Pubblicato il 23/01/2023

N. 01186/2023 REG.PROV.COLL.

N. 13406/2014 REG.RIC.

REPUBBLICA ITALIANA

IN NOME DEL POPOLO ITALIANO

Il Tribunale Amministrativo Regionale per il Lazio

(Sezione Quinta Bis)

ha pronunciato la presente

SENTENZA

sul ricorso numero di registro generale 13406 del 2014, proposto da -OMISSIS-, rappresentato e difeso dall’avvocato A C, con domicilio eletto presso lo studio dell’avvocato G C in Roma, via D. Purificato,147;

contro

Ministero dell’Interno, rappresentato e difeso ope legis dall’Avvocatura Generale dello Stato, presso i cui uffici è domiciliato in Roma, via dei Portoghesi, 12;
Prefettura -OMISSIS-, non costituita in giudizio;

per l’annullamento

del provvedimento del Ministero dell’Interno del 15 maggio 2014, prot.-OMISSIS-, di reiezione dell’istanza del ricorrente volta ad ottenere la cittadinanza italiana;


Visti il ricorso e i relativi allegati;

Visto l’atto di costituzione in giudizio del Ministero dell’Interno;

Visti tutti gli atti della causa;

Relatore nell’udienza pubblica del giorno 9 dicembre 2022 il dott. Enrico Mattei e uditi per le parti i difensori come specificato nel verbale;

Ritenuto e considerato in fatto e diritto quanto segue.


FATTO e DIRITTO

Con il ricorso in epigrafe si contesta la legittimità del provvedimento prot.-OMISSIS-, emesso dal Ministero dell’Interno in data 15 maggio 2014, con il quale è stata rigettata la domanda di cittadinanza italiana presentata dal ricorrente in data 26 maggio 2010, ai sensi dell’art. 9, comma 1, lett. f), della legge n. 91/1992, risultando a carico dell’istante i seguenti pregiudizi penali:

- in data 28 febbraio 2006, decreto penale di condanna del G.I.P. del Tribunale di -OMISSIS-, esecutivo in data 5 marzo 2006, per il reato di cui all’art. 186, comma 2 Codice della Strada;

- in data 25 gennaio 2006, sentenza di applicazione della pena su richiesta delle parti da parte del Tribunale -OMISSIS-, irrevocabile in data 4 aprile 2006 per i reati di cui agli artt. 81, 110, 635 comma 2 e 3 e 639 c.p. (danneggiamento, deturpamento, imbrattamento continuato in concorso).

Lamenta in sintesi il ricorrente l’illegittimità dell’atto impugnato per eccesso di potere per insufficiente istruttoria, irragionevolezza, motivazione insufficiente, violazione dell’art. 6, comma 1, della legge n. 91/1992, non essendo possibile rinvenire dal tenore del provvedimento impugnato, alcuna indicazione specifica in ordine ai presupposti di fatto e di diritto posti a fondamento della decisione di rigetto della domanda di cittadinanza.

Il Ministero dell’Interno si è costituito in giudizio con atto di mera forma.

In vista della trattazione del merito il ricorrente ha depositato una memoria conclusionale.

All’udienza pubblica del giorno 9 dicembre 2022, la causa è passata in decisione.

Il ricorso è infondato e va respinto.

Sul punto il Collegio osserva quanto segue in merito alla natura del provvedimento di concessione della cittadinanza alla luce della giurisprudenza in materia, di recente sintetizzata dalla Sezione (TAR Lazio, sez.
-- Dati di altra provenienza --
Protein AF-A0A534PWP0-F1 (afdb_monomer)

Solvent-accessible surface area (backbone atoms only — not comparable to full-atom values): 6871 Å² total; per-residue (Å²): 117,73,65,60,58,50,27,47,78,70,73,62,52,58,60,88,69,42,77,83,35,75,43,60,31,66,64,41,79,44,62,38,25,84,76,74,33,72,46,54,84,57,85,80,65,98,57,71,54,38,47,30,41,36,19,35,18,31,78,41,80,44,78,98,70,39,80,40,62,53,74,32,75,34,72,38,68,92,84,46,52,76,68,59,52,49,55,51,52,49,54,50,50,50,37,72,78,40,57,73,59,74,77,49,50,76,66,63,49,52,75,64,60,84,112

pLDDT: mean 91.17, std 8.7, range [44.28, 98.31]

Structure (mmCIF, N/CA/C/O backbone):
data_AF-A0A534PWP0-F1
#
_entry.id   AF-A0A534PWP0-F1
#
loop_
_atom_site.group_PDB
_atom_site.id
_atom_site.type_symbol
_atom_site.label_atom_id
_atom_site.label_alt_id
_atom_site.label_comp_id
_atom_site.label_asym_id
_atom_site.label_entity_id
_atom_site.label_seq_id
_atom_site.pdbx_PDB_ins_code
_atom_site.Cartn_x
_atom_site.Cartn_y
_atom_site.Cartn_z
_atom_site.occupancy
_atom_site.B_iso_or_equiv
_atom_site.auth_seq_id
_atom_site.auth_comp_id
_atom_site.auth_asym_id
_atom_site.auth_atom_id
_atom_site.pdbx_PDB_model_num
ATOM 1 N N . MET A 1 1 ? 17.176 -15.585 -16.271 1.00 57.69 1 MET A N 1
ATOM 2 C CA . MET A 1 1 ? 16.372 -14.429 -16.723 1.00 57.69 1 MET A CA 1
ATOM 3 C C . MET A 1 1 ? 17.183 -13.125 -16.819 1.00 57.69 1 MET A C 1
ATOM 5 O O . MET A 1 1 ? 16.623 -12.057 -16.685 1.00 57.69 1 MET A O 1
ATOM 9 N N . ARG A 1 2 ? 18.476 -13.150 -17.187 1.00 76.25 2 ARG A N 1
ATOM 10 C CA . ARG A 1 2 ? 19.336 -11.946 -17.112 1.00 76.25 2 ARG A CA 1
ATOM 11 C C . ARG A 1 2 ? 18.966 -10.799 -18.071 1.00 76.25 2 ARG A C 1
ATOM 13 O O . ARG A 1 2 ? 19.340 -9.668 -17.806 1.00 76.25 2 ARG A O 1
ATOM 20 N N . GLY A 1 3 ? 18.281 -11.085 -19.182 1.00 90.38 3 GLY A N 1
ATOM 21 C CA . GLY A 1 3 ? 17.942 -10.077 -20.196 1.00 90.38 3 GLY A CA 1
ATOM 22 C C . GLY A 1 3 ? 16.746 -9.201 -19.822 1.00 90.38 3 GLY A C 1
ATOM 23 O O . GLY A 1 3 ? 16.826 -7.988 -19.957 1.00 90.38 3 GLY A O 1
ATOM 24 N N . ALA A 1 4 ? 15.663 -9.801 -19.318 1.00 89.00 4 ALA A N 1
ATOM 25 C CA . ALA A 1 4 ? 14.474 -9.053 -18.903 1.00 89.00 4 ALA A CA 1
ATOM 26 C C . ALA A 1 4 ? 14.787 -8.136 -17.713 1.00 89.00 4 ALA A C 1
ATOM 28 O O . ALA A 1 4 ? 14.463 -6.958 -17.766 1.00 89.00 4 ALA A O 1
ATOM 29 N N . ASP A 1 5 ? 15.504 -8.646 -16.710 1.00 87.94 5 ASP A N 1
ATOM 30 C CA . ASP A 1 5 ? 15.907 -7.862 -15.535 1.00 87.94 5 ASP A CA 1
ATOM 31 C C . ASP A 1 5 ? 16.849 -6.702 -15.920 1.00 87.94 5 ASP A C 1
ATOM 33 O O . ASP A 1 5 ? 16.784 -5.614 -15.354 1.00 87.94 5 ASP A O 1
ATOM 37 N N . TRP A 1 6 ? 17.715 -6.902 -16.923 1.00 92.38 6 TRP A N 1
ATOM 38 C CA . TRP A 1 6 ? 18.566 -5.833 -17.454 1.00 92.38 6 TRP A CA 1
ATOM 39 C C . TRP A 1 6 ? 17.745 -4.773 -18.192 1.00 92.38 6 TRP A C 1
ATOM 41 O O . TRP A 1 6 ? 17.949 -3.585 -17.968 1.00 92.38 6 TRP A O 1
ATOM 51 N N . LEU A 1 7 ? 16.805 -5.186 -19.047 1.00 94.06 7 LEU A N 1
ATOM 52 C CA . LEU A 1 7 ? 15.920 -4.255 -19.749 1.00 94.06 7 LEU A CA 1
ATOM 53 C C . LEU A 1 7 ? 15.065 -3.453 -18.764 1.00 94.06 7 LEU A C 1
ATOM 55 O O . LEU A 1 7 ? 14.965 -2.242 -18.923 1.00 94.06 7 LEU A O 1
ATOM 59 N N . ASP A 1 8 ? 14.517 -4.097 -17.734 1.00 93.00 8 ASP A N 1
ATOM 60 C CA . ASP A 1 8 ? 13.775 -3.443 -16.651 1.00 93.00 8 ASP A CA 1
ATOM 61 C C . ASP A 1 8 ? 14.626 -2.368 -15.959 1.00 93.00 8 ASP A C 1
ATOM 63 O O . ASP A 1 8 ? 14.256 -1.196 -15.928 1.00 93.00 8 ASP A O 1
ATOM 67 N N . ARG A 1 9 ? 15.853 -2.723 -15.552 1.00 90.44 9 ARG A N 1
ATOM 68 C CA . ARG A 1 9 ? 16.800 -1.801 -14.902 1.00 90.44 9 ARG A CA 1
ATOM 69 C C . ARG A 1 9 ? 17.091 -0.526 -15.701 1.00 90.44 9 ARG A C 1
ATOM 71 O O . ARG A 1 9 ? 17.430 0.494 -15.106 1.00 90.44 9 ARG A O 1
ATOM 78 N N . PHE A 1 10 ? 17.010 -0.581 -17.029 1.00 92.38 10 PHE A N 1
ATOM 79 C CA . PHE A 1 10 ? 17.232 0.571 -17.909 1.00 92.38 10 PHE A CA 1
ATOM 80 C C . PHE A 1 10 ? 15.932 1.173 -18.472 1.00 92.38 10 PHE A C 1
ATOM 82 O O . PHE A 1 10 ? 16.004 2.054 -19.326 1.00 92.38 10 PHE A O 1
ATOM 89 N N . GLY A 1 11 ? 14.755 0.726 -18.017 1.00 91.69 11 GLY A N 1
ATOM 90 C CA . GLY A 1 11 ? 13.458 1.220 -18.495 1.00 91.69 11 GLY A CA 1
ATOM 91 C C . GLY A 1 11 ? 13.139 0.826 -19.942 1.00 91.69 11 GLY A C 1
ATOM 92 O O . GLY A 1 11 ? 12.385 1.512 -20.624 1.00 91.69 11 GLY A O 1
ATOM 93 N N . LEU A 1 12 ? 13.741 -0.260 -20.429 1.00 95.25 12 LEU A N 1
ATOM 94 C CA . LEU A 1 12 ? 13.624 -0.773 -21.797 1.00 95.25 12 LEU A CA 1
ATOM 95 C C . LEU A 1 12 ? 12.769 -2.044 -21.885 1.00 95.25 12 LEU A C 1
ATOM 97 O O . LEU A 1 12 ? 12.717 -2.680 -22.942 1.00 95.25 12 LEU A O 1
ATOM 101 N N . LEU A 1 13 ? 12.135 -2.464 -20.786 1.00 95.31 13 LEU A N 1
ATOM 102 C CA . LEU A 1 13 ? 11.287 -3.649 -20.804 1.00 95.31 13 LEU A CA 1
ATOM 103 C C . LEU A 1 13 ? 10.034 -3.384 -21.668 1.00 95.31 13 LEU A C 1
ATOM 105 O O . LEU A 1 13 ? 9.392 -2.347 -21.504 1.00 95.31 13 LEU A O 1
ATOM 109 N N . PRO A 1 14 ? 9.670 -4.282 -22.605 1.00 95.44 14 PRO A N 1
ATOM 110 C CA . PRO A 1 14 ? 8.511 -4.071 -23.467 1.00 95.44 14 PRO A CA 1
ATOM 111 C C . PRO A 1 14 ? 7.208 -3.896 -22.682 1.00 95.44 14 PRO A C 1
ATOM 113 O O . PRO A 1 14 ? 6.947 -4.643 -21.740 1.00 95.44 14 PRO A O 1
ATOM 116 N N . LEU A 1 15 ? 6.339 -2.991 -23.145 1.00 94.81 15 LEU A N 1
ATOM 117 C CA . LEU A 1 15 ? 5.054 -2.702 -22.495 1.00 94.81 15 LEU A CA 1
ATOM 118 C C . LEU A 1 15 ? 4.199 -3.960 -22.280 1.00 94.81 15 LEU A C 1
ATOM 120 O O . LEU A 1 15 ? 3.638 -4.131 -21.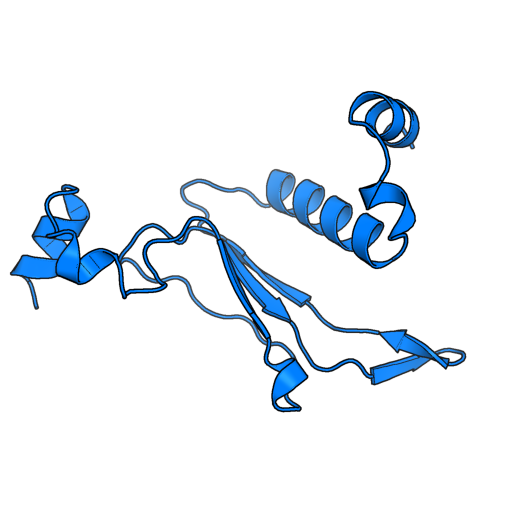208 1.00 94.81 15 LEU A O 1
ATOM 124 N N . ALA A 1 16 ? 4.175 -4.883 -23.244 1.00 95.88 16 ALA A N 1
ATOM 125 C CA . ALA A 1 16 ? 3.426 -6.139 -23.133 1.00 95.88 16 ALA A CA 1
ATOM 126 C C . ALA A 1 16 ? 3.878 -7.042 -21.963 1.00 95.88 16 ALA A C 1
ATOM 128 O O . ALA A 1 16 ? 3.151 -7.950 -21.573 1.00 95.88 16 ALA A O 1
ATOM 129 N N . MET A 1 17 ? 5.080 -6.821 -21.418 1.00 93.19 17 MET A N 1
ATOM 130 C CA . MET A 1 17 ? 5.588 -7.511 -20.226 1.00 93.19 17 MET A CA 1
ATOM 131 C C . MET A 1 17 ? 5.333 -6.733 -18.929 1.00 93.19 17 MET A C 1
ATOM 133 O O . MET A 1 17 ? 5.352 -7.339 -17.863 1.00 93.19 17 MET A O 1
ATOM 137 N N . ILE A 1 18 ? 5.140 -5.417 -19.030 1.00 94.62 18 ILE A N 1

V bis, n. 2943, 2944, 2947, 3018, 3471, 5130 del 2022), secondo cui l’acquisizione dello status di cittadino italiano per naturalizzazione è oggetto di un provvedimento di concessione, che presuppone un’amplissima discrezionalità in capo all’Amministrazione, come si ricava dalla norma, attributiva del relativo potere, contenuta nell’art. 9, comma 1, della legge n. 91/1992, ai sensi del quale la cittadinanza “può” essere concessa.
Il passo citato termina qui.